Mechanisms of radical transfer

An earlier study already pointed out that the Ag adatom exhibits limited activity regarding the dehydrogenation of alkynes⁵³. Traditionally, Ullmann-like reactions of aryl bromides on silver involve the creation of surface-stabilized phenyl radicals^18,41, followed by formation of Ph-Ag-Ph intermediate states and eventually achieving Ph-Ph couplings. The aryl bromide assisted C-H bond activation of terminal alkyne is^54,55,56, therefore, facilitated by following candidate active centers: chemically adsorbed Br adatoms^23,57, hybrid Ag in Ph-Ag-Ph intermediates⁵⁸ and surface-stabilized phenyl radicals²³. Br atoms/hybrid Ag species can be ruled out as active centers in our bi-component system through systematic control experiments and DFT calculations (see Supplementary Figs. 9 and 10 for details).

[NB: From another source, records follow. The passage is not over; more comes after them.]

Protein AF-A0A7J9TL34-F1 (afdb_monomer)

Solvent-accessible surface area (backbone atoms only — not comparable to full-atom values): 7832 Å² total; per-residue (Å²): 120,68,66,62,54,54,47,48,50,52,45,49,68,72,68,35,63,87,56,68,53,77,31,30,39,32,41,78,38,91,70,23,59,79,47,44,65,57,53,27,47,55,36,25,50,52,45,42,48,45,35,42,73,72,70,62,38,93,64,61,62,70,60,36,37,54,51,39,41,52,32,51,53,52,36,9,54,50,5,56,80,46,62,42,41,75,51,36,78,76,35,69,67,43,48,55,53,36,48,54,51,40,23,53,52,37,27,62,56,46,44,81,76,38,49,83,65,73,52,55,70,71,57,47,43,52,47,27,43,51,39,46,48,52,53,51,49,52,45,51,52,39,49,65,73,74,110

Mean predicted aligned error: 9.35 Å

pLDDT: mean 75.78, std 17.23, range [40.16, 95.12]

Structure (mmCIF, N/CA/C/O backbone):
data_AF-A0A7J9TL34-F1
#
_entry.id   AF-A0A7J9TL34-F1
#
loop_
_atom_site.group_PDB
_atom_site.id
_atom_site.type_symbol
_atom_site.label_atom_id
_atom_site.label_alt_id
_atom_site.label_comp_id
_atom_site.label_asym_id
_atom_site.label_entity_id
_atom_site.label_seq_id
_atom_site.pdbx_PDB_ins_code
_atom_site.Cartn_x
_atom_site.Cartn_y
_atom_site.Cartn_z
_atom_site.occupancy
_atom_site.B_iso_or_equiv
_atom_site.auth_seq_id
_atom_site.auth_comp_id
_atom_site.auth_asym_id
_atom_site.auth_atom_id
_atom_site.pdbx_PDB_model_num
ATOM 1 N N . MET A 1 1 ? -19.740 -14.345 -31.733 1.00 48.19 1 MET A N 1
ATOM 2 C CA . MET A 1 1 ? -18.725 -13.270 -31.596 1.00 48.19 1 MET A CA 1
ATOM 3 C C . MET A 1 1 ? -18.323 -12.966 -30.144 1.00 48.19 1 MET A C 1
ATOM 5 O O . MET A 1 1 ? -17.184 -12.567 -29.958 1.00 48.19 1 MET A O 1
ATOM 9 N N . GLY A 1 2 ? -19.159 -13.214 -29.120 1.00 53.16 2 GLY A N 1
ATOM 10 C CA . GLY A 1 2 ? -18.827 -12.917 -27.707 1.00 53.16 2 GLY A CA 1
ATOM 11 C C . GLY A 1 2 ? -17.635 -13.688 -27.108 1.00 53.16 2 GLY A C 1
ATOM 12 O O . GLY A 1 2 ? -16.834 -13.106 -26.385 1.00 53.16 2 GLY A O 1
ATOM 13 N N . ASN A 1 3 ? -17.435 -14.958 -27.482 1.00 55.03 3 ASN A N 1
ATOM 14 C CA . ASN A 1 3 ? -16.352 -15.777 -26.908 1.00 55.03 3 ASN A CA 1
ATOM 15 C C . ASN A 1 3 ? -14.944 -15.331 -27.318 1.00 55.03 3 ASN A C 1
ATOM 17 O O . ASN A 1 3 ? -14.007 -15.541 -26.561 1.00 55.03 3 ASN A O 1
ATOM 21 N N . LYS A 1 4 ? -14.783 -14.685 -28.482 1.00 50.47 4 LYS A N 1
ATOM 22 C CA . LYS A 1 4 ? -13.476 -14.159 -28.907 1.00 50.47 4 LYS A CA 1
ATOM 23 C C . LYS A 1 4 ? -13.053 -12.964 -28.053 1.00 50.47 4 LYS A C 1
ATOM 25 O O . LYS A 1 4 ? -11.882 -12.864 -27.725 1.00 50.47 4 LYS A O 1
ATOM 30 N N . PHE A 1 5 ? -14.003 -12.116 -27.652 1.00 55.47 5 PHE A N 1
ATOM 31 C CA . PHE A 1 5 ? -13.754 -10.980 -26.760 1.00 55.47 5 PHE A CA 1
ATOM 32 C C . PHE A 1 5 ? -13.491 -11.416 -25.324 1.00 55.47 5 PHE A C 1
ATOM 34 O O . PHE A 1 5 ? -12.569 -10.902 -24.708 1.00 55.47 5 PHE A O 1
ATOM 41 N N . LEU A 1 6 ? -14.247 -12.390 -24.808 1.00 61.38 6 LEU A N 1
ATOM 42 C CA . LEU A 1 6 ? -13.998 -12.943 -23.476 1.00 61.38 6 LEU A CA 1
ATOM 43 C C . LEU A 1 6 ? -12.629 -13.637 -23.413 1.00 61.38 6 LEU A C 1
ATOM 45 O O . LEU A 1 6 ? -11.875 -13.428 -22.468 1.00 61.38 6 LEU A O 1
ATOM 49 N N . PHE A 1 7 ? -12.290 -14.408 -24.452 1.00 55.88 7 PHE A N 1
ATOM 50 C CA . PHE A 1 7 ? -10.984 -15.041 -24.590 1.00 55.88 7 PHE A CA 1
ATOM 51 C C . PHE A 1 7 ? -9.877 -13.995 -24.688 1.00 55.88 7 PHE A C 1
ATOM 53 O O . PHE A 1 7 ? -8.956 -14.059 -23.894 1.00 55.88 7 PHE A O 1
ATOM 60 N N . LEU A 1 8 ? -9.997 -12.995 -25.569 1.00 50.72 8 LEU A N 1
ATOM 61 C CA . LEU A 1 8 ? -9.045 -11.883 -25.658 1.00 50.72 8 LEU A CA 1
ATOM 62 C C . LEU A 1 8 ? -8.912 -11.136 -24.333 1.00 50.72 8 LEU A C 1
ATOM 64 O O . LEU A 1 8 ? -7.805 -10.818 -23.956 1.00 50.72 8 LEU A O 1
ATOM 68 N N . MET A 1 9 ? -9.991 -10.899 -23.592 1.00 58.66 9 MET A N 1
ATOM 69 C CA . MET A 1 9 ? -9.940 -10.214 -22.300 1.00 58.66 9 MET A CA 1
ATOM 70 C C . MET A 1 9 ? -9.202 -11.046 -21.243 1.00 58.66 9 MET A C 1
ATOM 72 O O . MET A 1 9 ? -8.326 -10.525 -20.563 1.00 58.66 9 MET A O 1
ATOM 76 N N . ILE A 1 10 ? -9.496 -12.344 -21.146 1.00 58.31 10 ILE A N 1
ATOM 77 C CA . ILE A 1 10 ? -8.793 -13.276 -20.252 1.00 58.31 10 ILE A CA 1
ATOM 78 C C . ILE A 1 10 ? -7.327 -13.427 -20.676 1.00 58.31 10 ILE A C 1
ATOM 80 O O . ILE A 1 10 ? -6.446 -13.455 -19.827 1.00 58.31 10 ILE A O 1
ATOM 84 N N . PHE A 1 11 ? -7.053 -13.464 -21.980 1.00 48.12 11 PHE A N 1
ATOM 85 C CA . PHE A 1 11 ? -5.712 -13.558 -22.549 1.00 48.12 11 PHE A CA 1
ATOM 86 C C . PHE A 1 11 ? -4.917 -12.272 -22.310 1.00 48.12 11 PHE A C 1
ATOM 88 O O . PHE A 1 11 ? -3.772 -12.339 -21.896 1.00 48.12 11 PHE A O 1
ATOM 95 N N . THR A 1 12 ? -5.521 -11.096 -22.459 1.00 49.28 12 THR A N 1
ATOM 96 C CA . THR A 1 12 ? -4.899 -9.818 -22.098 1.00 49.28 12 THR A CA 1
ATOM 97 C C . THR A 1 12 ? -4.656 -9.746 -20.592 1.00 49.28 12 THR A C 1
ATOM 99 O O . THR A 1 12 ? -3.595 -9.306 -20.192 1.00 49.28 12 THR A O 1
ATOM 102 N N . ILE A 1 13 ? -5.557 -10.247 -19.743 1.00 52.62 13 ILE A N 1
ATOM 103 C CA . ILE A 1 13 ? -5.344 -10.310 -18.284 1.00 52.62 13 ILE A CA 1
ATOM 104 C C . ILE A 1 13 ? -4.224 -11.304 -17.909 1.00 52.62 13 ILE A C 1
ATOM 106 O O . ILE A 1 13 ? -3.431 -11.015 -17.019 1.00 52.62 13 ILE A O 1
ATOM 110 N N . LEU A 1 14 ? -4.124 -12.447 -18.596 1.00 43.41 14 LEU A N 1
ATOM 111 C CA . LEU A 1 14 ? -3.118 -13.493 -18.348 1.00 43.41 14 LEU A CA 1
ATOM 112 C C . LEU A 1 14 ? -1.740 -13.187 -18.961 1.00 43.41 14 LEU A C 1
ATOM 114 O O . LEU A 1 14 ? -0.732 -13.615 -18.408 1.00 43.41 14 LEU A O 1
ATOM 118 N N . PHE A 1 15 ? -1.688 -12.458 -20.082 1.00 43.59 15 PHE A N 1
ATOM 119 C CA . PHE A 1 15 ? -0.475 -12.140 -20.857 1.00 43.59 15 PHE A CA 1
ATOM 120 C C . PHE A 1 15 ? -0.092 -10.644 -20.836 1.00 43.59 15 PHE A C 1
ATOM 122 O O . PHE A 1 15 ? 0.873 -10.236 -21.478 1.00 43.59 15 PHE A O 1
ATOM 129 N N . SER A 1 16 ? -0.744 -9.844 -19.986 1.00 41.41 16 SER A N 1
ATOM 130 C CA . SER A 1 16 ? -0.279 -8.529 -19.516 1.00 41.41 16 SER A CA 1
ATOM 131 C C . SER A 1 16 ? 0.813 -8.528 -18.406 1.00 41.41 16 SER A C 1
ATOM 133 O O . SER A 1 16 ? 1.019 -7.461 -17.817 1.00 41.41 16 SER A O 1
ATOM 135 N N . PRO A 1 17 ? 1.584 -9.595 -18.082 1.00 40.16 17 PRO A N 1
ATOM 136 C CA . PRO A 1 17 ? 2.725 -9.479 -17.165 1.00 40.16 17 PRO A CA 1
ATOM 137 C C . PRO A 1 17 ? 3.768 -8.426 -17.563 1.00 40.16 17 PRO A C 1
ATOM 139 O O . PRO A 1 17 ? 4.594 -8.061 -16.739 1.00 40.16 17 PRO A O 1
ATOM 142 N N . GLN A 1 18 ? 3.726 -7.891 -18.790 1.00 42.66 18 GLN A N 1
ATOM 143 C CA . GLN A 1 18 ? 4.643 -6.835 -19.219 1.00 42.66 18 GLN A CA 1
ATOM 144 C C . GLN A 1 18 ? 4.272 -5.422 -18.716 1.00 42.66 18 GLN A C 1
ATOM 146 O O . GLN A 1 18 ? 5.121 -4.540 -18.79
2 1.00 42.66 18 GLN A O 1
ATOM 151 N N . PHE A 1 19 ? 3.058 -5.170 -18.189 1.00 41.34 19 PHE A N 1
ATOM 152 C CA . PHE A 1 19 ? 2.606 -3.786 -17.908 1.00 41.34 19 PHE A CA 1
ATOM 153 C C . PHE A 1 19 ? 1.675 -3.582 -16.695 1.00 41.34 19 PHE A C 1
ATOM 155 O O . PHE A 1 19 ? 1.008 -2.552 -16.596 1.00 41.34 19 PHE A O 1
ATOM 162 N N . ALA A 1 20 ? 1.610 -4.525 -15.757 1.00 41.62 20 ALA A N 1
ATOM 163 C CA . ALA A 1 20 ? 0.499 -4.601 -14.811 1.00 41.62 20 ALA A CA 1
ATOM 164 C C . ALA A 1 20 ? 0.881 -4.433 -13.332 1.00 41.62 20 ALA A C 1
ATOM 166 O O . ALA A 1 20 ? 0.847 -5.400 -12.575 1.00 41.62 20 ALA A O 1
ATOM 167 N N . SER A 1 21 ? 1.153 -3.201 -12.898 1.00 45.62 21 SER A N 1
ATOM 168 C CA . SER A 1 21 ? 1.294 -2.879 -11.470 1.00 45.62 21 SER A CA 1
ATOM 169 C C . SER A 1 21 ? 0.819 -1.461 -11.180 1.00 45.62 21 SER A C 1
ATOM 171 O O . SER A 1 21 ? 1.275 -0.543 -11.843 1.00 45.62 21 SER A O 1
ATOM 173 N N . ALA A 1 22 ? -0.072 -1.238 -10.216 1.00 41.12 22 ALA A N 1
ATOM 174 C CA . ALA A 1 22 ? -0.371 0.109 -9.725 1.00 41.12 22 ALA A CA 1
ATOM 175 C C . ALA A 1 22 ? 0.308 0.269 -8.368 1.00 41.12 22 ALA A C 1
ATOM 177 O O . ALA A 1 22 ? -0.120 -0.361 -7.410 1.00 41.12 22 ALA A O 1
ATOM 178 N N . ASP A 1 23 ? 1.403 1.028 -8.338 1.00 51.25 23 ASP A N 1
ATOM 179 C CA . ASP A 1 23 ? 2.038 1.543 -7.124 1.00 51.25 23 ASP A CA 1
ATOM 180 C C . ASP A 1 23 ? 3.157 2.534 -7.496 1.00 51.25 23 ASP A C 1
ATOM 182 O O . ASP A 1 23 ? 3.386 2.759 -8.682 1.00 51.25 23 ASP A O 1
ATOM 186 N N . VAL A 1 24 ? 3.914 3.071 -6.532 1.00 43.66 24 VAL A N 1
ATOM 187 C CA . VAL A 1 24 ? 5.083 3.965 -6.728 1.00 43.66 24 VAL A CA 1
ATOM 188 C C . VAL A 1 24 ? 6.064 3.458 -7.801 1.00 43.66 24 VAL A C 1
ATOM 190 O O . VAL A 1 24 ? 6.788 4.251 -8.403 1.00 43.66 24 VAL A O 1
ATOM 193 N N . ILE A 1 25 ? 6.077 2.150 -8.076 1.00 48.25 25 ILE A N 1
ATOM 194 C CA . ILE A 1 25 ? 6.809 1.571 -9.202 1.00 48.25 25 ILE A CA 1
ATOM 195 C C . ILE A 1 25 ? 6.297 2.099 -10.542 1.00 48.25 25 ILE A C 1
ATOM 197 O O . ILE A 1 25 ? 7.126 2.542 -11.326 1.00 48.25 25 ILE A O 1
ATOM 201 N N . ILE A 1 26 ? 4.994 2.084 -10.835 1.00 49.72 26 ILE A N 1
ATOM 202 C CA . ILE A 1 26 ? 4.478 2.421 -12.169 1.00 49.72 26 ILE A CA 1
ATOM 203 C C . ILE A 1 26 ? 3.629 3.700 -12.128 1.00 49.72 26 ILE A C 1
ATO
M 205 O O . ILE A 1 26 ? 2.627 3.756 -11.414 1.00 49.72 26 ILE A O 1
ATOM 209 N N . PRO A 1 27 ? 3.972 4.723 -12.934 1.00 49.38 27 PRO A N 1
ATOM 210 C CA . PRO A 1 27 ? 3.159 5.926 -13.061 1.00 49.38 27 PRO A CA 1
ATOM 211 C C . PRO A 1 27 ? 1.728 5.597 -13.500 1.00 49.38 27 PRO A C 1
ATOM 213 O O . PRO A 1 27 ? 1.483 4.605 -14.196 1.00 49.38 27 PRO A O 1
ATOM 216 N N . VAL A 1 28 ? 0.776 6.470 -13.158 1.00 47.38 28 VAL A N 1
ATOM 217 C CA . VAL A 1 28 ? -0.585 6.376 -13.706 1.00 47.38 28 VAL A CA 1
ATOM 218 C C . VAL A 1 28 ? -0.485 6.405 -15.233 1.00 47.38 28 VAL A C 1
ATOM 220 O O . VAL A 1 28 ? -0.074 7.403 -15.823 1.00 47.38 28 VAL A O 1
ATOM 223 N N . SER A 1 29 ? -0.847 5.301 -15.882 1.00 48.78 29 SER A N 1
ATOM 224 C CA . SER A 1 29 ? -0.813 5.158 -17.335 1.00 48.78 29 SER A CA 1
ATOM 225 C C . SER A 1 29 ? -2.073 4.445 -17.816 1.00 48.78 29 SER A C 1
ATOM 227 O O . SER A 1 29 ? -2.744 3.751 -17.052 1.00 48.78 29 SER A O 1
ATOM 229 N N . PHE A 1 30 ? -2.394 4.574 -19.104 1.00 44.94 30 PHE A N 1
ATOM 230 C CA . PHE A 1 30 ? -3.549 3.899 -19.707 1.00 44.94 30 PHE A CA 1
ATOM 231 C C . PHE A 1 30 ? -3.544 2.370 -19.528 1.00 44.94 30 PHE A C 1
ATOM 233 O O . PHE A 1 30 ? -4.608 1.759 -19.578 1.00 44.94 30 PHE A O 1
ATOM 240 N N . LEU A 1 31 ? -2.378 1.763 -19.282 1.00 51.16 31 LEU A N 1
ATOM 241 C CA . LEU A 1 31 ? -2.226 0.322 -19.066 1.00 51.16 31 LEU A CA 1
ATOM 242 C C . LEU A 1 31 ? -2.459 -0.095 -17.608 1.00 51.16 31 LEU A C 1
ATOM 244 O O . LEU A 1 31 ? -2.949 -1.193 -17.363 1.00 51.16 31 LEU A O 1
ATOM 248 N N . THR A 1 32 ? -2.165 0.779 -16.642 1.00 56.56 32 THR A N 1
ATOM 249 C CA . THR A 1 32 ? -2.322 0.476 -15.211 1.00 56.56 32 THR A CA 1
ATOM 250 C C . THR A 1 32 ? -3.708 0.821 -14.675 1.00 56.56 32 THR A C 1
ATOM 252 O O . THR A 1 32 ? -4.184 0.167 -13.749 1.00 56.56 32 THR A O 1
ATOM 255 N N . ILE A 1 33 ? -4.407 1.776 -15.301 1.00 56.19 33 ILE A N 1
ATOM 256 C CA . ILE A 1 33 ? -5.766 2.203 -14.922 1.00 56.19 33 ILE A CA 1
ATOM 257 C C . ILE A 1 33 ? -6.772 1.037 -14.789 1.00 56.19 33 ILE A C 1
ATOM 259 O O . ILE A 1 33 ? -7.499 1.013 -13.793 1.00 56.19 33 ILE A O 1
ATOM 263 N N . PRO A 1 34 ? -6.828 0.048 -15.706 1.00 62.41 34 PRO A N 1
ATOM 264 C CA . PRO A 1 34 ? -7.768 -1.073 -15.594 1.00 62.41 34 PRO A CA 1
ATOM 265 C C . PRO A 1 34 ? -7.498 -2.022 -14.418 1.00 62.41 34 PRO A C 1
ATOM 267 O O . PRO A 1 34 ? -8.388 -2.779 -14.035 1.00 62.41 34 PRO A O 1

Accordingly, surface-stabilized phenyl radical transient state mediation is recognized as the only possible mechanism that facilitates C-H bond activations of alkynes. To illustrate detailed reaction pathways, systematic DFT calculations were carried out (Fig. 3). For simplicity, we used bromobenzene and phenylacetylene as model species. As both precursors diffuse sufficiently at 340 K on Ag(111) (see Supplementary Fig. 11 for details), the reaction initiates with the co-adsorption of bromobenzene and phenylacetylene on Ag(111), in which the terminal alkyne group heads towards the C-Br bond of bromobenzene (S0). The overall reaction process consists of two steps: debromination and radical transfer by H migration. Firstly, the phenyl radical is formed via the debromination reaction by overcoming an activation energy of 1.05 eV (Fig. 3a, step I in Fig. 3c). This barrier is similar to that without the affinity of an alkyne group (0.97 eV in Supplementary Fig. 18), implying that the presence of alkyne does not affect the debromination reaction considerably. The influence of the detached Br atom on the subsequent reaction is negligible due to the low diffusion barrier on Ag(111) (Supplementary Fig. 12). By affinity to the strong electron-withdrawing phenyl radical, phenylacetylene undergoes a dehydrogenation reaction and form an alkynyl radical with activation energy of 0.78 eV. For reaction without the assistance of aryl halide precursors, the C-C coupling^32,53,59 is energetically more favorable compared to the direct C-H activation of a terminal alkyne group on Ag(111)^48,53. The energy barrier of the radical transfer process is, however, lower than that for the C-C coupling of two terminal alkynes. The decreased activation energy corroborates the experimental observation that the reaction temperature reduces from 400 to 340 K upon introducing DBTP precursors on Ag(111). Importantly, the detached hydrogen atom migrates from the alkyne group to the phenyl radical, producing a passivated benzene monomer (S2 in Fig. 3a), which explains why the Ullmann-like coupling is prohibited in the bi-component system. The process from S1 to S2 can equivalently be considered as a surface-stabilized radical substitution reaction via the inter-molecular radical transfer from the phenyl to the alkynyl group (step II in Fig. 3c). The calculated overall reaction pathway is rather similar to the inter-molecular radical transfer process in solution (Eq. (1)).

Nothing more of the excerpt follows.